Raw data:
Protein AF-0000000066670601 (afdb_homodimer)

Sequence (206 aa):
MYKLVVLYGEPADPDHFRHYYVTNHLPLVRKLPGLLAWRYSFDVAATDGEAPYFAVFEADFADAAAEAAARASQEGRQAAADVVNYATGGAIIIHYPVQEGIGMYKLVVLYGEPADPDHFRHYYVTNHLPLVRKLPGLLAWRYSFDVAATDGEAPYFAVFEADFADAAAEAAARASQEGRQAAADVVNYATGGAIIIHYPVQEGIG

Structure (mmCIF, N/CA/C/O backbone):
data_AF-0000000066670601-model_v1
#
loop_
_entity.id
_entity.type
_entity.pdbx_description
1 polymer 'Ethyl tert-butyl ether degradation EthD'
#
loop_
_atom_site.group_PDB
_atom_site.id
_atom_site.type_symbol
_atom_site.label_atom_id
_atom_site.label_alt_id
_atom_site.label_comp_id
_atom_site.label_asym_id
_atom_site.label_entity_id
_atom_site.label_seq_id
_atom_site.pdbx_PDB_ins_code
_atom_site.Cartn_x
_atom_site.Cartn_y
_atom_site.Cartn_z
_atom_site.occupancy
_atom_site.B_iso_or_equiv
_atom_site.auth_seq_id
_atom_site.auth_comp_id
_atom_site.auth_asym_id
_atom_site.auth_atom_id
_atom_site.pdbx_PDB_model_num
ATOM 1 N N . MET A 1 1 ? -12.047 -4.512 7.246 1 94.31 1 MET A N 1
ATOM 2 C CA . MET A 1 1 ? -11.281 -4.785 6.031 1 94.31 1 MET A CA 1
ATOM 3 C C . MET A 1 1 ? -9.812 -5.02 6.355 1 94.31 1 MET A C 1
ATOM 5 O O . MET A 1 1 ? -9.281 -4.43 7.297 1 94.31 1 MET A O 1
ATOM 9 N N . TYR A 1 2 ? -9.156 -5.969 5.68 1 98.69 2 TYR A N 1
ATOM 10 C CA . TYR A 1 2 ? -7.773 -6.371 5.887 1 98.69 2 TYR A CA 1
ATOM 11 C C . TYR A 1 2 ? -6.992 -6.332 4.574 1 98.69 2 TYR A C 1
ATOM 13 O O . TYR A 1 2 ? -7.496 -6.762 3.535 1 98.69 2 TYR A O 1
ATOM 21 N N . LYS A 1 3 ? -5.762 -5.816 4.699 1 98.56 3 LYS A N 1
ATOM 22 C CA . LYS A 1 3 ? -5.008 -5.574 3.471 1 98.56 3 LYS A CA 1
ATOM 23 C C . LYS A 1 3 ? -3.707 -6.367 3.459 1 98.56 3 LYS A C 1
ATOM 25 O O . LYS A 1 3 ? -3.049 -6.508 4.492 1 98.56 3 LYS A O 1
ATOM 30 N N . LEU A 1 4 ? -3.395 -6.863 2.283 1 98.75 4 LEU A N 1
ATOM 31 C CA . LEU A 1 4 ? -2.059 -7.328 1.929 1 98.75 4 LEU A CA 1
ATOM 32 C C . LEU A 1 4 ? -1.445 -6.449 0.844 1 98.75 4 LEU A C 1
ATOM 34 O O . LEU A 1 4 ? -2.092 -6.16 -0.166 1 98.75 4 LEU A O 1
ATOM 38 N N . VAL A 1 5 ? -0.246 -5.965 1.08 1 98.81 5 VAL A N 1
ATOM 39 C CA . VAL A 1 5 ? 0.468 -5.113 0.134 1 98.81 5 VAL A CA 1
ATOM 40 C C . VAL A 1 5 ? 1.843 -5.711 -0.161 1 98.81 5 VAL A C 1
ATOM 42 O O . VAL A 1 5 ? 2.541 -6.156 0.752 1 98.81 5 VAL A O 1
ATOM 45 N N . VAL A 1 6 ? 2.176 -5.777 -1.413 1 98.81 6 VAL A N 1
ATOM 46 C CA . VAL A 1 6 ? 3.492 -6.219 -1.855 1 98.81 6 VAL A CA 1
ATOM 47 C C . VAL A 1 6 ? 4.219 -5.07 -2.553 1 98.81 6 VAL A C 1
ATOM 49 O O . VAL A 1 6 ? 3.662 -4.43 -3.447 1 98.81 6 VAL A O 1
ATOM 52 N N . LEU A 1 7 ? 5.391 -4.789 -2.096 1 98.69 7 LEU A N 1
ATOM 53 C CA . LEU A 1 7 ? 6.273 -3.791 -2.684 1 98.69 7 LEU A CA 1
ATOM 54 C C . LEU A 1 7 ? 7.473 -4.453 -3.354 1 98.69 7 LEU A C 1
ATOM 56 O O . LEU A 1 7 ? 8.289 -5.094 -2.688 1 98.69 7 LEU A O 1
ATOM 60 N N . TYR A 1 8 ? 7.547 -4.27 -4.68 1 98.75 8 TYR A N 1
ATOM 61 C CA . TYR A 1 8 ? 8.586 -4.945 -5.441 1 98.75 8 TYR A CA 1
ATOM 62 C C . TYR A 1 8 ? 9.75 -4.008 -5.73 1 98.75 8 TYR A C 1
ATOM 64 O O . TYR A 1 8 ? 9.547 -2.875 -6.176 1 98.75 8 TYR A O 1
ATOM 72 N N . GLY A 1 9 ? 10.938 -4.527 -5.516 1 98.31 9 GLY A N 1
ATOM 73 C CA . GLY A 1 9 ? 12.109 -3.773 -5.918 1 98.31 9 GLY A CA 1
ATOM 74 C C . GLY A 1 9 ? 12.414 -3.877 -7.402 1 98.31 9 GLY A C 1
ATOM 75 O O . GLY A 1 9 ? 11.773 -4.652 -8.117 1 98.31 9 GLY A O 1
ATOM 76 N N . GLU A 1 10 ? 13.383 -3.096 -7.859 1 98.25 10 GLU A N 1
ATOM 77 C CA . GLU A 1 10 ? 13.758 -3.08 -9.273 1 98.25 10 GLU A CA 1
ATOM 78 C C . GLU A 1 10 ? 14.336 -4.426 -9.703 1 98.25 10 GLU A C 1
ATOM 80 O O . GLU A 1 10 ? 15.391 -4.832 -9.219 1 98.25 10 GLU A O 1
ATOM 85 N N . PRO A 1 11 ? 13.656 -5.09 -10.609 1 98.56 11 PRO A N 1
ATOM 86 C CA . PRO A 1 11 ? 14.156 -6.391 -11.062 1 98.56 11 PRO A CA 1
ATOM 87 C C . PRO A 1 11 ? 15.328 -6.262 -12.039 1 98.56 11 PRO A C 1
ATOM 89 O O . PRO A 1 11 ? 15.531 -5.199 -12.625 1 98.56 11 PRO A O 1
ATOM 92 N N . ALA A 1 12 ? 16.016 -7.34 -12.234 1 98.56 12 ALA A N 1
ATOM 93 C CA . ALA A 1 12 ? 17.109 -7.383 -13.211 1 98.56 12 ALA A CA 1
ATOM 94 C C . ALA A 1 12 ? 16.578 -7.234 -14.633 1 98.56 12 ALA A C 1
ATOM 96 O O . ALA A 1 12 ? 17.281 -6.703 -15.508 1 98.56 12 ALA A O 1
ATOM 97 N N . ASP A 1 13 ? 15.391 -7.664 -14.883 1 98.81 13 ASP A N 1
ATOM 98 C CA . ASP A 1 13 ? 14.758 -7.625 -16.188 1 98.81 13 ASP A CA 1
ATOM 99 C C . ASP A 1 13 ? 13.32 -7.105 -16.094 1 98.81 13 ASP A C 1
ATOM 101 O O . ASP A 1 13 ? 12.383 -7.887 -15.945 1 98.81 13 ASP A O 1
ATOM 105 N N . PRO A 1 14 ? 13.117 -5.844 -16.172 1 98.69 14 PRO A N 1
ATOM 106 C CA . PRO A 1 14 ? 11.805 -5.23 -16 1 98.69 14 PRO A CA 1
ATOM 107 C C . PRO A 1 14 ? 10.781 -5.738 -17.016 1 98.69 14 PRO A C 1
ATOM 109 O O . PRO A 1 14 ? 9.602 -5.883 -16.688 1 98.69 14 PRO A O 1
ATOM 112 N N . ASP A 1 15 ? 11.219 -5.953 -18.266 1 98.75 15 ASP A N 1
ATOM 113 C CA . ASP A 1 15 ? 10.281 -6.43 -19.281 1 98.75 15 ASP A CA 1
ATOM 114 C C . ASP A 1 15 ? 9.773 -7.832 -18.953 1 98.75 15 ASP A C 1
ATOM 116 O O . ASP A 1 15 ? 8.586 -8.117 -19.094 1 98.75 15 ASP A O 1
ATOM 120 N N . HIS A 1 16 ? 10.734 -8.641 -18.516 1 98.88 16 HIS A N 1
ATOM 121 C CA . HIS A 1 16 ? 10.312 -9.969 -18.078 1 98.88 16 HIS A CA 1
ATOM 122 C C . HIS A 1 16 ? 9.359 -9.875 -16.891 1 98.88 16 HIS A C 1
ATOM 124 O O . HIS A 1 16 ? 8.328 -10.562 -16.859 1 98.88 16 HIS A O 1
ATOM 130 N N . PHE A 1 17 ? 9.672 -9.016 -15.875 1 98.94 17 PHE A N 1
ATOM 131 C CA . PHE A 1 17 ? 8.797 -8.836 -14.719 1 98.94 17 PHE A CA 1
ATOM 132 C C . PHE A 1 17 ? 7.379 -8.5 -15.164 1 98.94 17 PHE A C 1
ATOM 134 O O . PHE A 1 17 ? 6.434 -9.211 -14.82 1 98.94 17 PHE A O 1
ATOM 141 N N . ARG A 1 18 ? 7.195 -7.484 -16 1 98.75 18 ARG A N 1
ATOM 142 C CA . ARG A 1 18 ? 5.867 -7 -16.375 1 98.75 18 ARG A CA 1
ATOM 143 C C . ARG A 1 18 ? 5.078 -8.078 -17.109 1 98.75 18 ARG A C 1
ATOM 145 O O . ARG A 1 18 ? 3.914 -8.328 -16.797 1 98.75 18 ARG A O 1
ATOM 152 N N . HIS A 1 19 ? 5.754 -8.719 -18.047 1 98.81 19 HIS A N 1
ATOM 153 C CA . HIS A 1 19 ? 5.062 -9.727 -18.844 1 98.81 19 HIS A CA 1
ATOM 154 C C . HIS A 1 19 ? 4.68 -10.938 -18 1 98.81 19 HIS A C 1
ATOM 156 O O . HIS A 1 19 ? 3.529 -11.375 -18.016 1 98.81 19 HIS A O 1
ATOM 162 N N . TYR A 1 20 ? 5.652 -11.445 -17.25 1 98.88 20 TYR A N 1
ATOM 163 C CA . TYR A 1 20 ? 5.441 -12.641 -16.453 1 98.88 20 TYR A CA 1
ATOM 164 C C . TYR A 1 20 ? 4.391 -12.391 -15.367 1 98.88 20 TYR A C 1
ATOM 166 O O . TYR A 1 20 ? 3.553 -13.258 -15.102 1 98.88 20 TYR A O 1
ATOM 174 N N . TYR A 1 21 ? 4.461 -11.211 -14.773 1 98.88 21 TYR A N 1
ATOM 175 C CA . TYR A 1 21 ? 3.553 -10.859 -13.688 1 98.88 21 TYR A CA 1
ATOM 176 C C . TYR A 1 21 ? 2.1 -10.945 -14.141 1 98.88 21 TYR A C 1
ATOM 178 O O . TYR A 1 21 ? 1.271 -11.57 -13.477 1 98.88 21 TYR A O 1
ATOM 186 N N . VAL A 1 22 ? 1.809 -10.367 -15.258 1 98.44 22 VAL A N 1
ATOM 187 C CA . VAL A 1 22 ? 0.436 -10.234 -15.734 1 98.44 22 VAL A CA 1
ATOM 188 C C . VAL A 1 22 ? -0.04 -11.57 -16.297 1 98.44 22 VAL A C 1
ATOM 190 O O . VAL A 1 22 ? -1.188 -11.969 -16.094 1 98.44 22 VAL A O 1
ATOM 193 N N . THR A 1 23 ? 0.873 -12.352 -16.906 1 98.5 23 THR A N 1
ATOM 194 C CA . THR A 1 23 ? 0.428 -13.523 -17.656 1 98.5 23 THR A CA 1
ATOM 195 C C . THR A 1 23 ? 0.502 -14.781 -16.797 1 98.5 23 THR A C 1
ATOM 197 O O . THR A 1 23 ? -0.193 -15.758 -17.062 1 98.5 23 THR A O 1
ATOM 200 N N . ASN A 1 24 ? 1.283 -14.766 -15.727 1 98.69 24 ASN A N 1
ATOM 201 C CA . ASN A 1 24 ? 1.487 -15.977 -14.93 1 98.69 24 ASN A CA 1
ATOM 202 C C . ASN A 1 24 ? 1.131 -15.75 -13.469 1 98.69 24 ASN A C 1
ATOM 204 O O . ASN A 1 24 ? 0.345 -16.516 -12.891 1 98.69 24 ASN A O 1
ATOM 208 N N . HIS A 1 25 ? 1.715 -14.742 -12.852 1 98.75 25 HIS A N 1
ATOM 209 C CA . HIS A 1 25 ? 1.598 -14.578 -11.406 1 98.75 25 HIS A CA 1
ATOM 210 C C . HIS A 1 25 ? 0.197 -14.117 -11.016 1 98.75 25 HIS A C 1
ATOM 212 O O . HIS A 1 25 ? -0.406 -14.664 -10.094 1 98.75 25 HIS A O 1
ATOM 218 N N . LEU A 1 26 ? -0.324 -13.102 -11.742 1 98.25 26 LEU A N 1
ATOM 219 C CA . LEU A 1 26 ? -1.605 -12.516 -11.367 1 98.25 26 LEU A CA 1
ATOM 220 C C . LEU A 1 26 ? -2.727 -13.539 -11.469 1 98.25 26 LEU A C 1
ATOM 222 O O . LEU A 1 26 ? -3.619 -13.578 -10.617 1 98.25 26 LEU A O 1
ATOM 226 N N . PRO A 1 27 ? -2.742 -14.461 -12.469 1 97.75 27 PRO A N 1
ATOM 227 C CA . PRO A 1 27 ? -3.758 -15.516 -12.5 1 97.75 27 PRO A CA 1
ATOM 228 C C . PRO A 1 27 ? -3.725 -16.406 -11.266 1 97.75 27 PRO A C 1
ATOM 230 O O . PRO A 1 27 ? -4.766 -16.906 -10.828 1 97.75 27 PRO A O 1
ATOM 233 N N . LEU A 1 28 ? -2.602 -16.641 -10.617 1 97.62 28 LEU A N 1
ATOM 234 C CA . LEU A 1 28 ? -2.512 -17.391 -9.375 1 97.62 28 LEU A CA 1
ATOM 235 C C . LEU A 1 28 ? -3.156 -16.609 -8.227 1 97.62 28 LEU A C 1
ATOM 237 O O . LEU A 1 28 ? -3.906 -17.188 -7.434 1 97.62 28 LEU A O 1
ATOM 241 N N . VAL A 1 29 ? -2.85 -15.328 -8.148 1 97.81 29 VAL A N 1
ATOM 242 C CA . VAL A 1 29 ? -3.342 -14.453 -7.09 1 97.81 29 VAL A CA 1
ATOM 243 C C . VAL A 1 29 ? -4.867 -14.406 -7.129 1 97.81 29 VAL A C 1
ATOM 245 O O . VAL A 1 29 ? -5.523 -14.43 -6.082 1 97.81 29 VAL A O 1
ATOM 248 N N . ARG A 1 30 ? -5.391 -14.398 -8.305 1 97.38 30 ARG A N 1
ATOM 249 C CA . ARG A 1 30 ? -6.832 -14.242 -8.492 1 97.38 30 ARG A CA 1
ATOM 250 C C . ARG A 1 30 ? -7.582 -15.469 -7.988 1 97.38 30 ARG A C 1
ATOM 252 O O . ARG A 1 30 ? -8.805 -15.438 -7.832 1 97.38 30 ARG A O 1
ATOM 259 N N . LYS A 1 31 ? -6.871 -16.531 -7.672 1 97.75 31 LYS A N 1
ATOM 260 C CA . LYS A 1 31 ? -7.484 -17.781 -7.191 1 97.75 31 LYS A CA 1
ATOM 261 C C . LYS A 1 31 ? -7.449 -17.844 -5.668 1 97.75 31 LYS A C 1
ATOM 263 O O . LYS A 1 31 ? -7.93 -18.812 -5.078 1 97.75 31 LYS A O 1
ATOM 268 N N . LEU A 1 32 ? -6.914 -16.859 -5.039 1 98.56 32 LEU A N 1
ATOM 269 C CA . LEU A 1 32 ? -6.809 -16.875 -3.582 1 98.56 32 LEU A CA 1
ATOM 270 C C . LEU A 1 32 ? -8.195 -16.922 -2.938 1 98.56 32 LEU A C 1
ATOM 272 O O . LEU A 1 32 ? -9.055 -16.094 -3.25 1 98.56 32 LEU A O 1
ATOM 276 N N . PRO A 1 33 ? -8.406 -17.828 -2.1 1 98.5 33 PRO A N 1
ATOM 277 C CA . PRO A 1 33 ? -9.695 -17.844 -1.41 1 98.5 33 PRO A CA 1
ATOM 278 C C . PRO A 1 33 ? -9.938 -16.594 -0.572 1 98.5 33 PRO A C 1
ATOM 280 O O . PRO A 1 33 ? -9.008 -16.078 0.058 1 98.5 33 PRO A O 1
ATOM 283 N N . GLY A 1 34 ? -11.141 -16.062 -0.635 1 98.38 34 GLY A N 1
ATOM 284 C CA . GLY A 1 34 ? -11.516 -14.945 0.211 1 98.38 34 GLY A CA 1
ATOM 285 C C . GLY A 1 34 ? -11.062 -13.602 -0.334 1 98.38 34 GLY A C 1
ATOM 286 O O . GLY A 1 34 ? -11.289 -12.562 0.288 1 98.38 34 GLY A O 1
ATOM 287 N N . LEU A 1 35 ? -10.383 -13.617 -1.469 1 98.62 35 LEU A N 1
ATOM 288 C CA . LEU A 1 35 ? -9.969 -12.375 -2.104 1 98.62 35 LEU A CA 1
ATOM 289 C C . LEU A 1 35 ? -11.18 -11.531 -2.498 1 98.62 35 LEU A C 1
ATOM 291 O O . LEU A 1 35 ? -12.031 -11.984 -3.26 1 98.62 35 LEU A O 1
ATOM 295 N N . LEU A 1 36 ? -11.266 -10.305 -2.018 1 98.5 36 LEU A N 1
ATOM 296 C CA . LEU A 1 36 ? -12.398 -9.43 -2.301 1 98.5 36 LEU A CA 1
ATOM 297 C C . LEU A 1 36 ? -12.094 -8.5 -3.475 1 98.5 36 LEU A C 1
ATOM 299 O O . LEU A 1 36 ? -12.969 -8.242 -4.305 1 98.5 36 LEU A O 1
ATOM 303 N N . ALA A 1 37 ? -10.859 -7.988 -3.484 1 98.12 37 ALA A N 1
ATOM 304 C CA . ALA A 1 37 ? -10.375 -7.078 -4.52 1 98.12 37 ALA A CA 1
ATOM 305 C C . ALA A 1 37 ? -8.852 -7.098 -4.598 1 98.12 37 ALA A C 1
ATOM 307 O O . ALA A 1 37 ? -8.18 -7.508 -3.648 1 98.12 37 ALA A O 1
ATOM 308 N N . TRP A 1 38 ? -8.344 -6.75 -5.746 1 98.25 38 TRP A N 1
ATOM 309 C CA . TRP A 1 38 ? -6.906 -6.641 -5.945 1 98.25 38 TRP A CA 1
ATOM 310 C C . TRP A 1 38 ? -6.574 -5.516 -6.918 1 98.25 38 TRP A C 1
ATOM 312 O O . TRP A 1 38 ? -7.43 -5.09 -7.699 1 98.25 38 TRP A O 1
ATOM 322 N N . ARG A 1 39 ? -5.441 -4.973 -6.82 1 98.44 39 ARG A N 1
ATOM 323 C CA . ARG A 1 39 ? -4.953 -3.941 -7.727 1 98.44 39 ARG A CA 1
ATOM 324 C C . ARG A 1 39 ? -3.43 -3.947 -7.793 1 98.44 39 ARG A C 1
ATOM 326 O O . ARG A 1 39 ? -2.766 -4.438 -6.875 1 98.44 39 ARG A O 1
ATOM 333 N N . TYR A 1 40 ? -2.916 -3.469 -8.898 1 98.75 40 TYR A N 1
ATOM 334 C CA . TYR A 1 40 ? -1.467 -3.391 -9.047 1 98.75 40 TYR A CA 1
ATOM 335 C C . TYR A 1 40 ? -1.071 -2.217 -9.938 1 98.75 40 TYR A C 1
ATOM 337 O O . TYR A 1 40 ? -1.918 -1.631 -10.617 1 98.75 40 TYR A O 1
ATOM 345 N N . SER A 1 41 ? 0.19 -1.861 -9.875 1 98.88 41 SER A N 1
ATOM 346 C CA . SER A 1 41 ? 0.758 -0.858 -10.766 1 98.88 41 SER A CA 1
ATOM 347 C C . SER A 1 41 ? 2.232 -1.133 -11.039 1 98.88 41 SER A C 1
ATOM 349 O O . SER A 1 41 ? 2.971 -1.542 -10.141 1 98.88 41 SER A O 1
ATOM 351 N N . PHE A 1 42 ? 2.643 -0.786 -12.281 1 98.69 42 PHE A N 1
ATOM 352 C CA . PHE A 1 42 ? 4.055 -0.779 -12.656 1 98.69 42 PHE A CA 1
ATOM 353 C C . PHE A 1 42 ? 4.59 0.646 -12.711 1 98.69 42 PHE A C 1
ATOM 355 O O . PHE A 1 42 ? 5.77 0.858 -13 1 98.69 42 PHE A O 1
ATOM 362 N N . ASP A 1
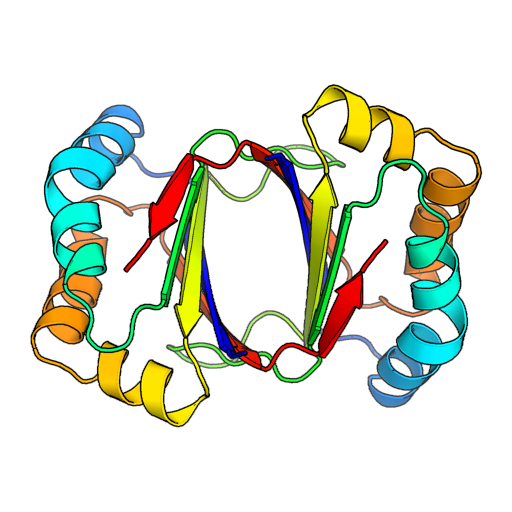 43 ? 3.734 1.606 -12.508 1 98.12 43 ASP A N 1
ATOM 363 C CA . ASP A 1 43 ? 4.086 3.016 -12.648 1 98.12 43 ASP A CA 1
ATOM 364 C C . ASP A 1 43 ? 4.117 3.717 -11.297 1 98.12 43 ASP A C 1
ATOM 366 O O . ASP A 1 43 ? 3.387 4.688 -11.078 1 98.12 43 ASP A O 1
ATOM 370 N N . VAL A 1 44 ? 5.082 3.238 -10.484 1 98.62 44 VAL A N 1
ATOM 371 C CA . VAL A 1 44 ? 5.207 3.771 -9.133 1 98.62 44 VAL A CA 1
ATOM 372 C C . VAL A 1 44 ? 6.141 4.98 -9.141 1 98.62 44 VAL A C 1
ATOM 374 O O . VAL A 1 44 ? 7.277 4.891 -9.609 1 98.62 44 VAL A O 1
ATOM 377 N N . ALA A 1 45 ? 5.629 6.102 -8.664 1 97.88 45 ALA A N 1
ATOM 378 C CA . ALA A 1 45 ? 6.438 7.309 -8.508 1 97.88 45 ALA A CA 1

Work required: Would you copy, unchanged, the stretch of the records above that begins at the line containing "ATOM 1 N N ." and ends at the line containing "ATOM 32 C C", and only that?

Finished task:
ATOM 1 N N . MET A 1 1 ? -12.047 -4.512 7.246 1 94.31 1 MET A N 1
ATOM 2 C CA . MET A 1 1 ? -11.281 -4.785 6.031 1 94.31 1 MET A CA 1
ATOM 3 C C . MET A 1 1 ? -9.812 -5.02 6.355 1 94.31 1 MET A C 1
ATOM 5 O O . MET A 1 1 ? -9.281 -4.43 7.297 1 94.31 1 MET A O 1
ATOM 9 N N . TYR A 1 2 ? -9.156 -5.969 5.68 1 98.69 2 TYR A N 1
ATOM 10 C CA . TYR A 1 2 ? -7.773 -6.371 5.887 1 98.69 2 TYR A CA 1
ATOM 11 C C . TYR A 1 2 ? -6.992 -6.332 4.574 1 98.69 2 TYR A C 1
ATOM 13 O O . TYR A 1 2 ? -7.496 -6.762 3.535 1 98.69 2 TYR A O 1
ATOM 21 N N . LYS A 1 3 ? -5.762 -5.816 4.699 1 98.56 3 LYS A N 1
ATOM 22 C CA . LYS A 1 3 ? -5.008 -5.574 3.471 1 98.56 3 LYS A CA 1
ATOM 23 C C . LYS A 1 3 ? -3.707 -6.367 3.459 1 98.56 3 LYS A C 1
ATOM 25 O O . LYS A 1 3 ? -3.049 -6.508 4.492 1 98.56 3 LYS A O 1
ATOM 30 N N . LEU A 1 4 ? -3.395 -6.863 2.283 1 98.75 4 LEU A N 1
ATOM 31 C CA . LEU A 1 4 ? -2.059 -7.328 1.929 1 98.75 4 LEU A CA 1
ATOM 32 C C . LEU A 1 4 ? -1.445 -6.449 0.844 1 98.75 4 LEU A C 1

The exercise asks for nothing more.